Establish a strong financial foundation by reducing costs and growing revenue streams. To do this, you’ll need to:
- Optimize your operations. Establish an operating model that generates efficient business processes and a more flexible cost structure; embeds technology and automation across the enterprise; supports faculty in ways that leverage and extend their value; and clarifies the roles between the central administration and each college, school, or department.
- Transform your institution’s economics. Diversify your revenue streams, monetize your full set of assets, and reduce fixed costs—for example, through business partnerships and administrative consortia.
Consider how Johns Hopkins University has pursued a focused strategy to grow demand, leveraging its scale in health research and developing a more compelling undergraduate proposition.
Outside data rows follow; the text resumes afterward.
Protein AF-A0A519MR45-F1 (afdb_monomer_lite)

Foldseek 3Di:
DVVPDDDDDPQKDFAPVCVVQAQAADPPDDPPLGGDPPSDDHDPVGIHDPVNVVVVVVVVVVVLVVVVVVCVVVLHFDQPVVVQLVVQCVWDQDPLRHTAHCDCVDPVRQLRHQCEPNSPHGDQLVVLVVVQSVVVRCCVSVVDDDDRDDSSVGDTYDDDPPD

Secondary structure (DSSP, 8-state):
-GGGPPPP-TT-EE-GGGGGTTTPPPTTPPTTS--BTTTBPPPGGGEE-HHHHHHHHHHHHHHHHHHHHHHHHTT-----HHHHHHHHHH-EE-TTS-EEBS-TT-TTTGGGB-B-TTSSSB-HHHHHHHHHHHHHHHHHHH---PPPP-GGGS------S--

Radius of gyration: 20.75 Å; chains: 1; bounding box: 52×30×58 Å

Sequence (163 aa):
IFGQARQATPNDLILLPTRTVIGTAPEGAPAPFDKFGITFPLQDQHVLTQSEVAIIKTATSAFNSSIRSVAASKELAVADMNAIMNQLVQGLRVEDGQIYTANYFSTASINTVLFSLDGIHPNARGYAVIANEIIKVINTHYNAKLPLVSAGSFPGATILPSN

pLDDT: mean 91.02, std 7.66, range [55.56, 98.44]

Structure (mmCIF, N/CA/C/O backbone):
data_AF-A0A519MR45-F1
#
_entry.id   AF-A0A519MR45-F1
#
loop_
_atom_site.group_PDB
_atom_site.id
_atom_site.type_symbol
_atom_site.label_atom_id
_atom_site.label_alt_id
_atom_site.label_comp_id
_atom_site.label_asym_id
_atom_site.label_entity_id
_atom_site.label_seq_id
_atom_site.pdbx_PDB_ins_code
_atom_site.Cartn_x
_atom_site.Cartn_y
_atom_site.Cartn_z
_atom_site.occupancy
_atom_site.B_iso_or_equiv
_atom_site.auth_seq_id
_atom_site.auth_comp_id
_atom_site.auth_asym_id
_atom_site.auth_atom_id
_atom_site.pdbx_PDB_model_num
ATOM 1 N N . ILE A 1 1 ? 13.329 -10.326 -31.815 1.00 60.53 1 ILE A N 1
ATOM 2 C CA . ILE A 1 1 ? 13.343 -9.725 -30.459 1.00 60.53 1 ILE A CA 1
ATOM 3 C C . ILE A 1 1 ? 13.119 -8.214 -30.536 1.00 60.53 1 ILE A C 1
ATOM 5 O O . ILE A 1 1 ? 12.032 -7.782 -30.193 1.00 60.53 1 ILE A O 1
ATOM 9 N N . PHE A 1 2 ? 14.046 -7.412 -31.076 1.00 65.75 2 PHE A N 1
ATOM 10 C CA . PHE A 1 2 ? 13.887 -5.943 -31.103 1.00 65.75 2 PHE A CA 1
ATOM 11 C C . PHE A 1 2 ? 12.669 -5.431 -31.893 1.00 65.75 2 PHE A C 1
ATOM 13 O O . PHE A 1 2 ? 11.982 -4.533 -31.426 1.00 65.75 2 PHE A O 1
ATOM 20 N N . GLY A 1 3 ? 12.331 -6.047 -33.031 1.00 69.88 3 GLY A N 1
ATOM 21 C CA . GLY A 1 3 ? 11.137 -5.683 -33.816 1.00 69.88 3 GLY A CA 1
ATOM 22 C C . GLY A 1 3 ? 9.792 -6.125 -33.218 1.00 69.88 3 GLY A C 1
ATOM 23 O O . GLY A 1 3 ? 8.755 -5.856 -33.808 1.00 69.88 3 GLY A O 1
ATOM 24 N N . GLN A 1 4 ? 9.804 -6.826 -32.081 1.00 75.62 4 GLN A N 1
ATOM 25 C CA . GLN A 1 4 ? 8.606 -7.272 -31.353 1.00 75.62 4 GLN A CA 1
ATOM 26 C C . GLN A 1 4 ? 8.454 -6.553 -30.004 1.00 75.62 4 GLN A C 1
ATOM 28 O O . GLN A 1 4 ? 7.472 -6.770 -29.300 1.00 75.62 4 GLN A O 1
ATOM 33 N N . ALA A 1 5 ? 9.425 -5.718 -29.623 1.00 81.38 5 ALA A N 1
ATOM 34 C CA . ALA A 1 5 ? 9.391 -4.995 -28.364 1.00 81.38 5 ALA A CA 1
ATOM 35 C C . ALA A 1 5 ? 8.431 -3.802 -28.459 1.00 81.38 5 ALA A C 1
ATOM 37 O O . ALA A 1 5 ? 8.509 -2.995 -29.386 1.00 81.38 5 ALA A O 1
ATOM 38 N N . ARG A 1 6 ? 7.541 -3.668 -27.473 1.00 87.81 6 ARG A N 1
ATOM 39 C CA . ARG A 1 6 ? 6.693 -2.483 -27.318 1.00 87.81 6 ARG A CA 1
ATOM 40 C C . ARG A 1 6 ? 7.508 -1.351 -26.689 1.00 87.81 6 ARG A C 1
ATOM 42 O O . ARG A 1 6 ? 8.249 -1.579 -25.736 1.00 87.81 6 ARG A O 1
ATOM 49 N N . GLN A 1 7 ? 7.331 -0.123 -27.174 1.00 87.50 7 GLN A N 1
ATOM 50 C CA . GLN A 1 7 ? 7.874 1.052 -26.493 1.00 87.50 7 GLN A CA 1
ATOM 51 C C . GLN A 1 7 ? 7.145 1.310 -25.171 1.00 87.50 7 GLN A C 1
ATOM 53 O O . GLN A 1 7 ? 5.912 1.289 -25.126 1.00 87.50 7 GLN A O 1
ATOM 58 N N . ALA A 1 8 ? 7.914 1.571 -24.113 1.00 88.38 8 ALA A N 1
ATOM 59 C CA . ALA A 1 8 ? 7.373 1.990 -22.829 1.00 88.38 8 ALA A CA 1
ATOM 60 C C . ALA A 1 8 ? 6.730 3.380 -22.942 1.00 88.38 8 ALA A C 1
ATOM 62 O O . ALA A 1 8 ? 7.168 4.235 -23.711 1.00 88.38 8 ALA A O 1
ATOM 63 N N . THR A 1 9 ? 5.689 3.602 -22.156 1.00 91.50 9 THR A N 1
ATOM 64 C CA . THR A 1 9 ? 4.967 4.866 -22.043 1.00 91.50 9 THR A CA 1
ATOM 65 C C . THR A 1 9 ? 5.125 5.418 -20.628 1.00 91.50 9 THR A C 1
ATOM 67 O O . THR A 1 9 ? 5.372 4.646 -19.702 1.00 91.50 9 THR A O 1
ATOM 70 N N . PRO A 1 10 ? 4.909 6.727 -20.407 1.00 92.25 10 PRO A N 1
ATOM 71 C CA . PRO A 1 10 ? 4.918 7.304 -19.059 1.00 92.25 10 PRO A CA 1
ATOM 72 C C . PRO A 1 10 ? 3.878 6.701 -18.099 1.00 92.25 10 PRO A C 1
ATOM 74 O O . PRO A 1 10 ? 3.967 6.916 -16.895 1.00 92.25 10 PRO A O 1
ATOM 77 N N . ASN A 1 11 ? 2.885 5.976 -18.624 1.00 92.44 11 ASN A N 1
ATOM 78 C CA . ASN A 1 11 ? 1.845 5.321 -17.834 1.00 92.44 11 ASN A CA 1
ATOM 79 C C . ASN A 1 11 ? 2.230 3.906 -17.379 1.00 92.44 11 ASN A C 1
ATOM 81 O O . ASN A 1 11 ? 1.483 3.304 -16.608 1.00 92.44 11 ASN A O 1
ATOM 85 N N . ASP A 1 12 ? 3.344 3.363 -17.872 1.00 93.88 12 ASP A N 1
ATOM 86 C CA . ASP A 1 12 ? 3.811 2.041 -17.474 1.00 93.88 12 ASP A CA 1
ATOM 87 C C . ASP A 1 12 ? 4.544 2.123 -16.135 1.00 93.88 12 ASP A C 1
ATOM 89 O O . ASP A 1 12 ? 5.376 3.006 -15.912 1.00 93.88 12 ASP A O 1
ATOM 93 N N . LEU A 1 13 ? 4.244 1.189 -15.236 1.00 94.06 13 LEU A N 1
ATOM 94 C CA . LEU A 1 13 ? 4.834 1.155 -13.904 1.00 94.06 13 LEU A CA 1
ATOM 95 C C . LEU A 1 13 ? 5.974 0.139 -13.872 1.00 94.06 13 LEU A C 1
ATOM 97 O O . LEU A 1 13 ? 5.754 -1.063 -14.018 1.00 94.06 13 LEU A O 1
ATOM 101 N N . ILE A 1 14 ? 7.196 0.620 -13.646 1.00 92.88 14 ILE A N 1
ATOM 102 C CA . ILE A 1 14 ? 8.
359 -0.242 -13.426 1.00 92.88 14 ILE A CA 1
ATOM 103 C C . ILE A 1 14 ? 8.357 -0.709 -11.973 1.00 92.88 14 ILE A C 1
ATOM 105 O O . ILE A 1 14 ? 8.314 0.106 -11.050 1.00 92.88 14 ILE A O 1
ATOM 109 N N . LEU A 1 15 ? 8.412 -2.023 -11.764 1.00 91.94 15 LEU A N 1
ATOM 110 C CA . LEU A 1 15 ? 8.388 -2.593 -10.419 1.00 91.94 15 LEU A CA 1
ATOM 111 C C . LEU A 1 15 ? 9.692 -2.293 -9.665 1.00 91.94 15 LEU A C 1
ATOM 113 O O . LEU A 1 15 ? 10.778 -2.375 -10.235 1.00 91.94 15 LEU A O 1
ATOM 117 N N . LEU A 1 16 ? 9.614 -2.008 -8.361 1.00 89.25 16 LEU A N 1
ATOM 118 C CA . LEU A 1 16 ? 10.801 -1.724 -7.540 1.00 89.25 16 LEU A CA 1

The university expanded its health-research faculty, created interdisciplinary research programs, and invested in research infrastructure. These investments enabled 71% growth in sponsored research across the university’s medical, public health, and nursing schools between 2015 and 2020. Johns Hopkins also increased affordability and has reduced the student-to-faculty ratio by nearly 50% since 2014. Applications have increased 60% since 2010, enrollment grew at 7% annually from 2018 to 2021, and the university’s US News & World Report ranking has climbed steadily since 2009, placing it in the top 10 for each of the past five years.
At Southern Methodist University, where strengthening the financial foundation has been a priority, leadership has focused in on administrative and operational transformation programs over the past decade; these initiatives have increased SMU’s net margin to 19%, freeing up financial resources to invest in student recruitment, enhanced support for teaching and research, and other strategic priorities.
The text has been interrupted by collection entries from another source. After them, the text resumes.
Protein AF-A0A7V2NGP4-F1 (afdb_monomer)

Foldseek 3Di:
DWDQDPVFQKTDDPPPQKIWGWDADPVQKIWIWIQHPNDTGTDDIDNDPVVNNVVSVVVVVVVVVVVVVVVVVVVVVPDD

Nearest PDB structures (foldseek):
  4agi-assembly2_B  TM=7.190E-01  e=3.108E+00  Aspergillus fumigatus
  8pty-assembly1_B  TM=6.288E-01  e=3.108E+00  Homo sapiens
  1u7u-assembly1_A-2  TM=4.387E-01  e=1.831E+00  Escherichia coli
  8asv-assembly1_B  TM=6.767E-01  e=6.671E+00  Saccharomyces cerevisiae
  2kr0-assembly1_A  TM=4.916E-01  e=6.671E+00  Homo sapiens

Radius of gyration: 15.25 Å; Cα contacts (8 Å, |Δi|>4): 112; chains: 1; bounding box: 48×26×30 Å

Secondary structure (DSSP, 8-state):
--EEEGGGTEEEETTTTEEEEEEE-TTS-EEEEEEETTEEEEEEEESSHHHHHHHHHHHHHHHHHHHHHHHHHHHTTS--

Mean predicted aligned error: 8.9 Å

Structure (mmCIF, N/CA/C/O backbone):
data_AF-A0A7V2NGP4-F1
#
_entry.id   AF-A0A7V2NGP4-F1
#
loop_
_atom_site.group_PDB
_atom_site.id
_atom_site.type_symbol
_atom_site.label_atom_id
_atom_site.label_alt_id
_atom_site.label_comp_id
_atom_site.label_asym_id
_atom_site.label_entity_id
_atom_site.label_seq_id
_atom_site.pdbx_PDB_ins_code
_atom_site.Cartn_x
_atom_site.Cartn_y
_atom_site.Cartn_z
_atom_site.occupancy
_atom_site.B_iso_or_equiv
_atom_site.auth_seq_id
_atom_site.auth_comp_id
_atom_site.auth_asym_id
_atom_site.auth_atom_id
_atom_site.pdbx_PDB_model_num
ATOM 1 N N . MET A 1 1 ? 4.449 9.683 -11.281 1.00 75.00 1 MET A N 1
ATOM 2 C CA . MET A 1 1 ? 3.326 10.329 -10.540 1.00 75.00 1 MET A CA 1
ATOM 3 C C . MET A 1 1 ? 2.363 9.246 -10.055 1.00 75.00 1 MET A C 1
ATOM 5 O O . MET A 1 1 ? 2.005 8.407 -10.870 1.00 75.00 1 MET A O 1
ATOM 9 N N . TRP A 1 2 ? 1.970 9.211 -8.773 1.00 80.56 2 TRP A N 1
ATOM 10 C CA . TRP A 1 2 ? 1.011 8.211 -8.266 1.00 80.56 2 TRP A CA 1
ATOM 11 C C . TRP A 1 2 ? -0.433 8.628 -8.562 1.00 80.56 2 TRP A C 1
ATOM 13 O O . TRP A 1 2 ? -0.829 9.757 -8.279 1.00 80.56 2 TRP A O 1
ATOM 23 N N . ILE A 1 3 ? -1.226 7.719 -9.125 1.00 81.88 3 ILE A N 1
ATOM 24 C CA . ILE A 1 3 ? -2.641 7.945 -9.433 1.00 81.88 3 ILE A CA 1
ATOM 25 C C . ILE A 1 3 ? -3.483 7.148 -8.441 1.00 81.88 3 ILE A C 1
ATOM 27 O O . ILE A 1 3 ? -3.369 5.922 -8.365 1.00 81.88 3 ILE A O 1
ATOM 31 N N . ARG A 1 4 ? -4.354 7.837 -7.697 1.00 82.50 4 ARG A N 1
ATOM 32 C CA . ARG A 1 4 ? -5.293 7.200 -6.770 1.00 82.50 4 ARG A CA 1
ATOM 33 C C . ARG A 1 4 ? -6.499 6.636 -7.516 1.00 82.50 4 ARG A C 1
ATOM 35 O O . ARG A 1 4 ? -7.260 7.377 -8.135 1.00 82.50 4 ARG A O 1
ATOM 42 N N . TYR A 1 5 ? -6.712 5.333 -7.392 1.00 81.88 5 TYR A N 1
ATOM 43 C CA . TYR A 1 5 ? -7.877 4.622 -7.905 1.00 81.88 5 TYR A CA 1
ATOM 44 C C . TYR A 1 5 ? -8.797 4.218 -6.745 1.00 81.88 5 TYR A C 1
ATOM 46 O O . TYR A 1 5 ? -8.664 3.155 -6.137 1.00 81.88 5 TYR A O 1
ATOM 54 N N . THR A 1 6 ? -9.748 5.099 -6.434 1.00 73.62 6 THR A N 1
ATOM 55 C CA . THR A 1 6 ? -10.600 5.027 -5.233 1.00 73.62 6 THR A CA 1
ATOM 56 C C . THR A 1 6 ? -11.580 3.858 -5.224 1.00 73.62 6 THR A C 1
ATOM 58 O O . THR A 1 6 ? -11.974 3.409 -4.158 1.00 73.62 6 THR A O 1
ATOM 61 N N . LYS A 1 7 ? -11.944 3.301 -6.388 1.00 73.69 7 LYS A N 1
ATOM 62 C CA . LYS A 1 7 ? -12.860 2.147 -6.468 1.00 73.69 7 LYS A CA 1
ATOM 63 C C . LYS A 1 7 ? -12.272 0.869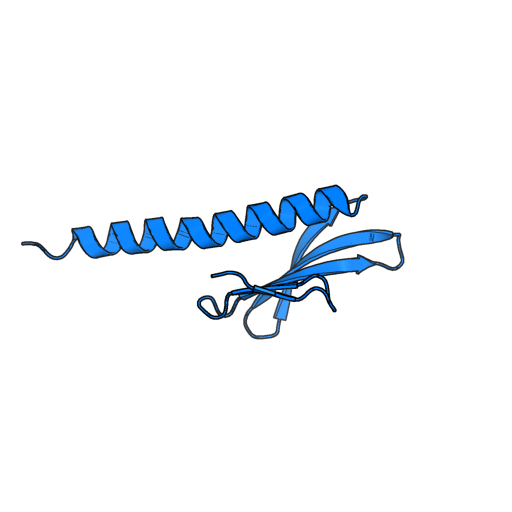 -5.840 1.00 73.69 7 LYS A C 1
ATOM 65 O O . LYS A 1 7 ? -13.017 -0.076 -5.598 1.00 73.69 7 LYS A O 1
ATOM 70 N N . LYS A 1 8 ? -10.950 0.814 -5.630 1.00 70.00 8 LYS A N 1
ATOM 71 C CA . LYS A 1 8 ? -10.236 -0.335 -5.046 1.00 70.00 8 LYS A CA 1
ATOM 72 C C . LYS A 1 8 ? -9.171 0.063 -4.009 1.00 70.00 8 LYS A C 1
ATOM 74 O O . LYS A 1 8 ? -8.276 -0.737 -3.776 1.00 70.00 8 LYS A O 1
ATOM 79 N N . ASP A 1 9 ? -9.219 1.286 -3.466 1.00 82.50 9 ASP A N 1
ATOM 80 C CA . ASP A 1 9 ? -8.197 1.827 -2.545 1.00 82.50 9 ASP A CA 1
ATOM 81 C C . ASP A 1 9 ? -6.750 1.519 -2.987 1.00 82.50 9 ASP A C 1
ATOM 83 O O . ASP A 1 9 ? -5.948 0.922 -2.268 1.00 82.50 9 ASP A O 1
ATOM 87 N N . MET A 1 10 ? -6.435 1.897 -4.229 1.00 84.69 10 MET A N 1
ATOM 88 C CA . MET A 1 10 ? -5.184 1.545 -4.900 1.00 84.69 10 MET A CA 1
ATOM 89 C C . MET A 1 10 ? -4.421 2.800 -5.337 1.00 84.69 10 MET A C 1
ATOM 91 O O . MET A 1 10 ? -5.024 3.754 -5.836 1.00 84.69 10 MET A O 1
ATOM 95 N N . LEU A 1 11 ? -3.099 2.790 -5.189 1.00 82.44 11 LEU A N 1
ATOM 96 C CA . LEU A 1 11 ? -2.178 3.769 -5.758 1.00 82.44 11 LEU A CA 1
ATOM 97 C C . LEU A 1 11 ? -1.401 3.108 -6.896 1.00 82.44 11 LEU A C 1
ATOM 99 O O . LEU A 1 11 ? -0.783 2.059 -6.727 1.00 82.44 11 LEU A O 1
ATOM 103 N N . ILE A 1 12 ? -1.434 3.723 -8.073 1.00 82.31 12 ILE A N 1
ATOM 104 C CA . ILE A 1 12 ? -0.785 3.198 -9.275 1.00 82.31 12 ILE A CA 1
ATOM 105 C C . ILE A 1 12 ? 0.363 4.124 -9.651 1.00 82.31 12 ILE A C 1
ATOM 107 O O . ILE A 1 12 ? 0.138 5.315 -9.868 1.00 82.31 12 ILE A O 1
ATOM 111 N N . ASN A 1 13 ? 1.572 3.580 -9.786 1.00 79.69 13 ASN A N 1
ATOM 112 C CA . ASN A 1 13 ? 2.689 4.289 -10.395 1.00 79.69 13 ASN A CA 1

And at Bates, an elite liberal arts college in Maine, administrators recently announced a 5% reduction in departments’ 2023 program budgets while at the same time protecting faculty and staff positions—efforts that will strengthen its financial position.
Final thoughts—and a word of caution
Any transformation effort requires a careful focus on pragmatic changes linked to strategy and value proposition. New Jersey City University (NJCU) missed this consideration when, beginning in 2014, it made a series of strategic gambles that strayed from the university’s core focus. NJCU saw declining enrollment, increased competition, and a challenged funding model, prompting it to pursue a bold real estate strategy to expand and extend campuses. But these moves failed to spur hoped-for student demand. And when the pandemic hit, the overextended university saw further enrollment declines as well as penalties from real estate partners. NJCU’s board recently approved eliminating 98 programs, including undergraduate programs in teacher certification, economics, and physics. These efforts may address near-term shortfalls, but their impact on longer-term student demand and the university’s value proposition remains to be seen.
As college and university leaders look ahead, actions to enhance the value proposition for students and shore up financials are critical to creating the resilience they will need to survive—and thrive—going forward. Administrators should take heed, though; the traditional approach of setting up broad committees and subcommittees of legacy administrators and faculty to develop a course of action are unlikely to generate the breakthrough ideas and necessary disruption that is required over the long term. Rather, many institutions will need to look beyond their core ranks for the insights, best practices, and change agents to take stock of their resilience and reset their course into an uncertain future.